» EXERCISE: Below are records with pictures in them. Output exactly the lines from the one with "data_AF-A0A6G0VQI1-F1" through the one with "ATOM 9 N N .", both included, and leave every picture out; give only those lines.

Records excerpted from a collection
<<<<

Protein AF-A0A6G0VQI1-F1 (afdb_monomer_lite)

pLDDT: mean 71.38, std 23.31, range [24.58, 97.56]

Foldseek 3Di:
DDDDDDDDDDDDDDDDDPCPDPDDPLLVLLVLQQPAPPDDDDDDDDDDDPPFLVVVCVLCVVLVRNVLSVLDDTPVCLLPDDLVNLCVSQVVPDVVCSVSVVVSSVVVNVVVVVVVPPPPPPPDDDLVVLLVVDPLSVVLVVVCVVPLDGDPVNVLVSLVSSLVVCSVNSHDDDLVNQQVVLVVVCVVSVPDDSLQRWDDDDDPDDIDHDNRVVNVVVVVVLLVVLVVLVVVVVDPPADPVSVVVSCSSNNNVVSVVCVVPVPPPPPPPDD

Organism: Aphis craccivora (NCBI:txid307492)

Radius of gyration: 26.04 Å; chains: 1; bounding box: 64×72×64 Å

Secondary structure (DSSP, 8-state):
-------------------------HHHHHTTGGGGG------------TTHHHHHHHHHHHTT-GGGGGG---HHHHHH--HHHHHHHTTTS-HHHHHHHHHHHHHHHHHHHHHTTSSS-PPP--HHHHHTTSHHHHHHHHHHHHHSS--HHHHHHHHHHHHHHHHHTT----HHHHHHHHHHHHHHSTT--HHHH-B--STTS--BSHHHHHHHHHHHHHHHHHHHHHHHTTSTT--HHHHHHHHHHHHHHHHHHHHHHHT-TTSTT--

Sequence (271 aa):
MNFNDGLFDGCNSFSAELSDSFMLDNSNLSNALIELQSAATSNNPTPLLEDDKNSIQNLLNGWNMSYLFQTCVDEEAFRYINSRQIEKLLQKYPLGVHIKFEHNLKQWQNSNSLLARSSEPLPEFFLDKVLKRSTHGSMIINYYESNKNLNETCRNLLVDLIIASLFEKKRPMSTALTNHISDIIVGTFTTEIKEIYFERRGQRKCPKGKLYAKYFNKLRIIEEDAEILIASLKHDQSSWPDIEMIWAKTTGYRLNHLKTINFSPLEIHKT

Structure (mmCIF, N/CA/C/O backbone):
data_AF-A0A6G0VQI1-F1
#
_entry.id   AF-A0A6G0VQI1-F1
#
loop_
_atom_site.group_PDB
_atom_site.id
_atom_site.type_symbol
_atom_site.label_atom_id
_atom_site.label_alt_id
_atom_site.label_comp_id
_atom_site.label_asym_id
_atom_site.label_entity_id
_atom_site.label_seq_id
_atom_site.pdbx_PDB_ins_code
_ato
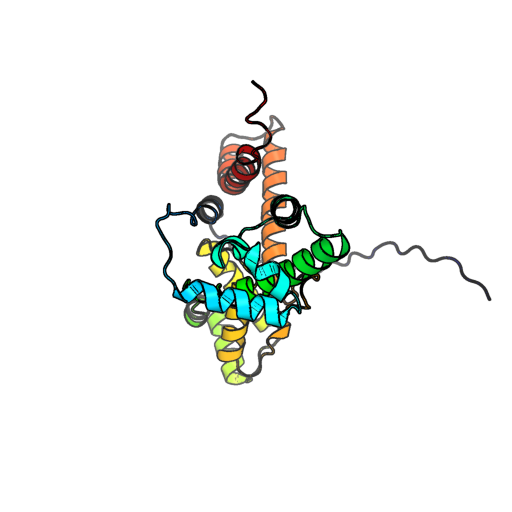m_site.Cartn_x
_atom_site.Cartn_y
_atom_site.Cartn_z
_atom_site.occupancy
_atom_site.B_iso_or_equiv
_atom_site.auth_seq_id
_atom_site.auth_comp_id
_atom_site.auth_asym_id
_atom_site.auth_atom_id
_atom_site.pdbx_PDB_model_num
ATOM 1 N N . MET A 1 1 ? -32.220 35.173 -17.959 1.00 34.53 1 MET A N 1
ATOM 2 C CA . MET A 1 1 ? -31.369 34.738 -19.086 1.00 34.53 1 MET A CA 1
ATOM 3 C C . MET A 1 1 ? -30.111 35.578 -19.062 1.00 34.53 1 MET A C 1
ATOM 5 O O . MET A 1 1 ? -30.255 36.792 -19.037 1.00 34.53 1 MET A O 1
ATOM 9 N N . ASN A 1 2 ? -28.947 34.932 -18.977 1.00 25.72 2 ASN A N 1
ATOM 10 C CA . ASN A 1 2 ? -27.669 35.275 -19.621 1.00 25.72 2 ASN A CA 1
ATOM 11 C C . ASN A 1 2 ? -26.552 34.525 -18.883 1.00 25.72 2 ASN A C 1
ATOM 13 O O . ASN A 1 2 ? -26.381 34.687 -17.678 1.00 25.72 2 ASN A O 1
ATOM 17 N N . PHE A 1 3 ? -25.862 33.661 -19.622 1.00 26.36 3 PHE A N 1
ATOM 18 C CA . PHE A 1 3 ? -24.594 33.041 -19.241 1.00 26.36 3 PHE A CA 1
ATOM 19 C C . PHE A 1 3 ? -23.443 33.824 -19.898 1.00 26.36 3 PHE A C 1
ATOM 21 O O . PHE A 1 3 ? -23.714 34.637 -20.782 1.00 26.36 3 PHE A O 1
ATOM 28 N N . ASN A 1 4 ? -22.211 33.504 -19.474 1.00 25.27 4 ASN A N 1
ATOM 29 C CA . ASN A 1 4 ? -20.889 34.076 -19.803 1.00 25.27 4 ASN A CA 1
ATOM 30 C C . ASN A 1 4 ? -20.388 35.077 -18.743 1.00 25.27 4 ASN A C 1
ATOM 32 O O . ASN A 1 4 ? -21.161 35.890 -18.248 1.00 25.27 4 ASN A O 1
ATOM 36 N N . ASP A 1 5 ? -19.115 35.081 -18.340 1.00 28.12 5 ASP A N 1
ATOM 37 C CA . ASP A 1 5 ? -18.007 34.124 -18.544 1.00 28.12 5 ASP A CA 1
ATOM 38 C C . ASP A 1 5 ? -17.090 34.184 -17.304 1.00 28.12 5 ASP A C 1
ATOM 40 O O . ASP A 1 5 ? -17.094 35.187 -16.591 1.00 28.12 5 ASP A O 1
ATOM 44 N N . GLY A 1 6 ? -16.325 33.124 -17.011 1.00 24.58 6 GLY A N 1
ATOM 45 C CA . GLY A 1 6 ? -15.638 32.999 -15.714 1.00 24.58 6 GLY A CA 1
ATOM 46 C C . GLY A 1 6 ? -14.414 32.088 -15.704 1.00 24.58 6 GLY A C 1
ATOM 47 O O . GLY A 1 6 ? -14.412 31.055 -15.039 1.00 24.58 6 GLY A O 1
ATOM 48 N N . LEU A 1 7 ? -13.377 32.498 -16.436 1.00 26.28 7 LEU A N 1
ATOM 49 C CA . LEU A 1 7 ? -11.991 32.044 -16.286 1.00 26.28 7 LEU A CA 1
ATOM 50 C C . LEU A 1 7 ? -11.594 31.980 -14.794 1.00 26.28 7 LEU A C 1
ATOM 52 O O . LEU A 1 7 ? -11.763 32.973 -14.088 1.00 26.28 7 LEU A O 1
ATOM 56 N N . PHE A 1 8 ? -11.052 30.854 -14.317 1.00 27.77 8 PHE A N 1
ATOM 57 C CA . PHE A 1 8 ? -10.515 30.756 -12.954 1.00 27.77 8 PHE A CA 1
ATOM 58 C C . PHE A 1 8 ? -9.016 30.452 -12.984 1.00 27.77 8 PHE A C 1
ATOM 60 O O . PHE A 1 8 ? -8.593 29.295 -13.029 1.00 27.77 8 PHE A O 1
ATOM 67 N N . ASP A 1 9 ? -8.227 31.527 -12.975 1.00 26.03 9 ASP A N 1
ATOM 68 C CA . ASP A 1 9 ? -6.807 31.480 -12.637 1.00 26.03 9 ASP A CA 1
ATOM 69 C C . ASP A 1 9 ? -6.603 31.039 -11.180 1.00 26.03 9 ASP A C 1
ATOM 71 O O . ASP A 1 9 ? -7.487 31.152 -10.327 1.00 26.03 9 ASP A O 1
ATOM 75 N N . GLY A 1 10 ? -5.426 30.485 -10.896 1.00 24.58 10 GLY A N 1
ATOM 76 C CA . GLY A 1 10 ? -5.144 29.860 -9.608 1.00 24.58 10 GLY A CA 1
ATOM 77 C C . GLY A 1 10 ? -4.868 30.842 -8.466 1.00 24.58 10 GLY A C 1
ATOM 78 O O . GLY A 1 10 ? -4.404 31.962 -8.662 1.00 24.58 10 GLY A O 1
ATOM 79 N N . CYS A 1 11 ? -5.009 30.339 -7.239 1.00 27.81 11 CYS A N 1
ATOM 80 C CA . CYS A 1 11 ? -4.299 30.875 -6.082 1.00 27.81 11 CYS A CA 1
ATOM 81 C C . CYS A 1 11 ? -3.466 29.767 -5.437 1.00 27.81 11 CYS A C 1
ATOM 83 O O . CYS A 1 11 ? -3.987 28.903 -4.734 1.00 27.81 11 CYS A O 1
ATOM 85 N N . ASN A 1 12 ? -2.148 29.845 -5.627 1.00 27.70 12 ASN A N 1
ATOM 86 C CA . ASN A 1 12 ? -1.219 29.324 -4.633 1.00 27.70 12 ASN A CA 1
ATOM 87 C C . ASN A 1 12 ? -1.441 30.086 -3.319 1.00 27.70 12 ASN A C 1
ATOM 89 O O . ASN A 1 12 ? -1.591 31.308 -3.318 1.00 27.70 12 ASN A O 1
ATOM 93 N N . SER A 1 13 ? -1.375 29.395 -2.187 1.00 26.75 13 SER A N 1
ATOM 94 C CA . SER A 1 13 ? -1.038 30.029 -0.913 1.00 26.75 13 SER A CA 1
ATOM 95 C C . SER A 1 13 ? -0.207 29.065 -0.089 1.00 26.75 13 SER A C 1
ATOM 97 O O . SER A 1 13 ? -0.578 27.915 0.132 1.00 26.75 13 SER A O 1
ATOM 99 N N . PHE A 1 14 ? 0.973 29.550 0.279 1.00 26.97 14 PHE A N 1
ATOM 100 C CA . PHE A 1 14 ? 1.996 28.802 0.983 1.00 26.97 14 PHE A CA 1
ATOM 101 C C . PHE A 1 14 ? 1.537 28.412 2.391 1.00 26.97 14 PHE A C 1
ATOM 103 O O . PHE A 1 14 ? 0.868 29.165 3.093 1.00 26.97 14 PHE A O 1
ATOM 110 N N . SER A 1 15 ? 2.033 27.272 2.853 1.00 26.23 15 SER A N 1
ATOM 111 C CA . SER A 1 15 ? 2.370 27.071 4.263 1.00 26.23 15 SER A CA 1
ATOM 112 C C . SER A 1 15 ? 3.668 26.278 4.302 1.00 26.23 15 SER A C 1
ATOM 114 O O . SER A 1 15 ? 3.686 25.071 4.524 1.00 26.23 15 SER A O 1
ATOM 116 N N . ALA A 1 16 ? 4.754 26.976 3.977 1.00 29.36 16 ALA A N 1
ATOM 117 C CA . ALA A 1 16 ? 6.094 26.513 4.276 1.00 29.36 16 ALA A CA 1
ATOM 118 C C . ALA A 1 16 ? 6.412 26.950 5.705 1.00 29.36 16 ALA A C 1
ATOM 120 O O . ALA A 1 16 ? 6.550 28.143 5.936 1.00 29.36 16 ALA A O 1
ATOM 121 N N . GLU A 1 17 ? 6.503 25.999 6.633 1.00 25.62 17 GLU A N 1
ATOM 122 C CA . GLU A 1 17 ? 7.342 26.073 7.835 1.00 25.62 17 GLU A CA 1
ATOM 123 C C . GLU A 1 17 ? 7.363 24.705 8.539 1.00 25.62 17 GLU A C 1
ATOM 125 O O . GLU A 1 17 ? 6.457 23.891 8.364 1.00 25.62 17 GLU A O 1
ATOM 130 N N . LEU A 1 18 ? 8.431 24.445 9.302 1.00 27.08 18 LEU A N 1
ATOM 131 C CA . LEU A 1 18 ? 8.719 23.177 9.999 1.00 27.08 18 LEU A CA 1
ATOM 132 C C . LEU A 1 18 ? 8.998 21.957 9.096 1.00 27.08 18 LEU A C 1
ATOM 134 O O . LEU A 1 18 ? 8.577 20.832 9.366 1.00 27.08 18 LEU A O 1
ATOM 138 N N . SER A 1 19 ? 9.842 22.167 8.083 1.00 30.31 19 SER A N 1
ATOM 139 C CA . SER A 1 19 ? 10.726 21.110 7.574 1.00 30.31 19 SER A CA 1
ATOM 140 C C . SER A 1 19 ? 11.943 20.961 8.498 1.00 30.31 19 SER A C 1
ATOM 142 O O . SER A 1 19 ? 13.040 21.398 8.143 1.00 30.31 19 SER A O 1
ATOM 144 N N . ASP A 1 20 ? 11.774 20.323 9.658 1.00 25.12 20 ASP A N 1
ATOM 145 C CA . ASP A 1 20 ? 12.930 19.799 10.394 1.00 25.12 20 ASP A CA 1
ATOM 146 C C . ASP A 1 20 ? 13.386 18.492 9.730 1.00 25.12 20 ASP A C 1
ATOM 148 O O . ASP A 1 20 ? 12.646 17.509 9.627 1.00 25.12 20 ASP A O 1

>>>>

» RESULT OF THE EXERCISE:
data_AF-A0A6G0VQI1-F1
#
_entry.id   AF-A0A6G0VQI1-F1
#
loop_
_atom_site.group_PDB
_atom_site.id
_atom_site.type_symbol
_atom_site.label_atom_id
_atom_site.label_alt_id
_atom_site.label_comp_id
_atom_site.label_asym_id
_atom_site.label_entity_id
_atom_site.label_seq_id
_atom_site.pdbx_PDB_ins_code
_ato
m_site.Cartn_x
_atom_site.Cartn_y
_atom_site.Cartn_z
_atom_site.occupancy
_atom_site.B_iso_or_equiv
_atom_site.auth_seq_id
_atom_site.auth_comp_id
_atom_site.auth_asym_id
_atom_site.auth_atom_id
_atom_site.pdbx_PDB_model_num
ATOM 1 N N . MET A 1 1 ? -32.220 35.173 -17.959 1.00 34.53 1 MET A N 1
ATOM 2 C CA . MET A 1 1 ? -31.369 34.738 -19.086 1.00 34.53 1 MET A CA 1
ATOM 3 C C . MET A 1 1 ? -30.111 35.578 -19.062 1.00 34.53 1 MET A C 1
ATOM 5 O O . MET A 1 1 ? -30.255 36.792 -19.037 1.00 34.53 1 MET A O 1
ATOM 9 N N . ASN A 1 2 ? -28.947 34.932 -18.977 1.00 25.72 2 ASN A N 1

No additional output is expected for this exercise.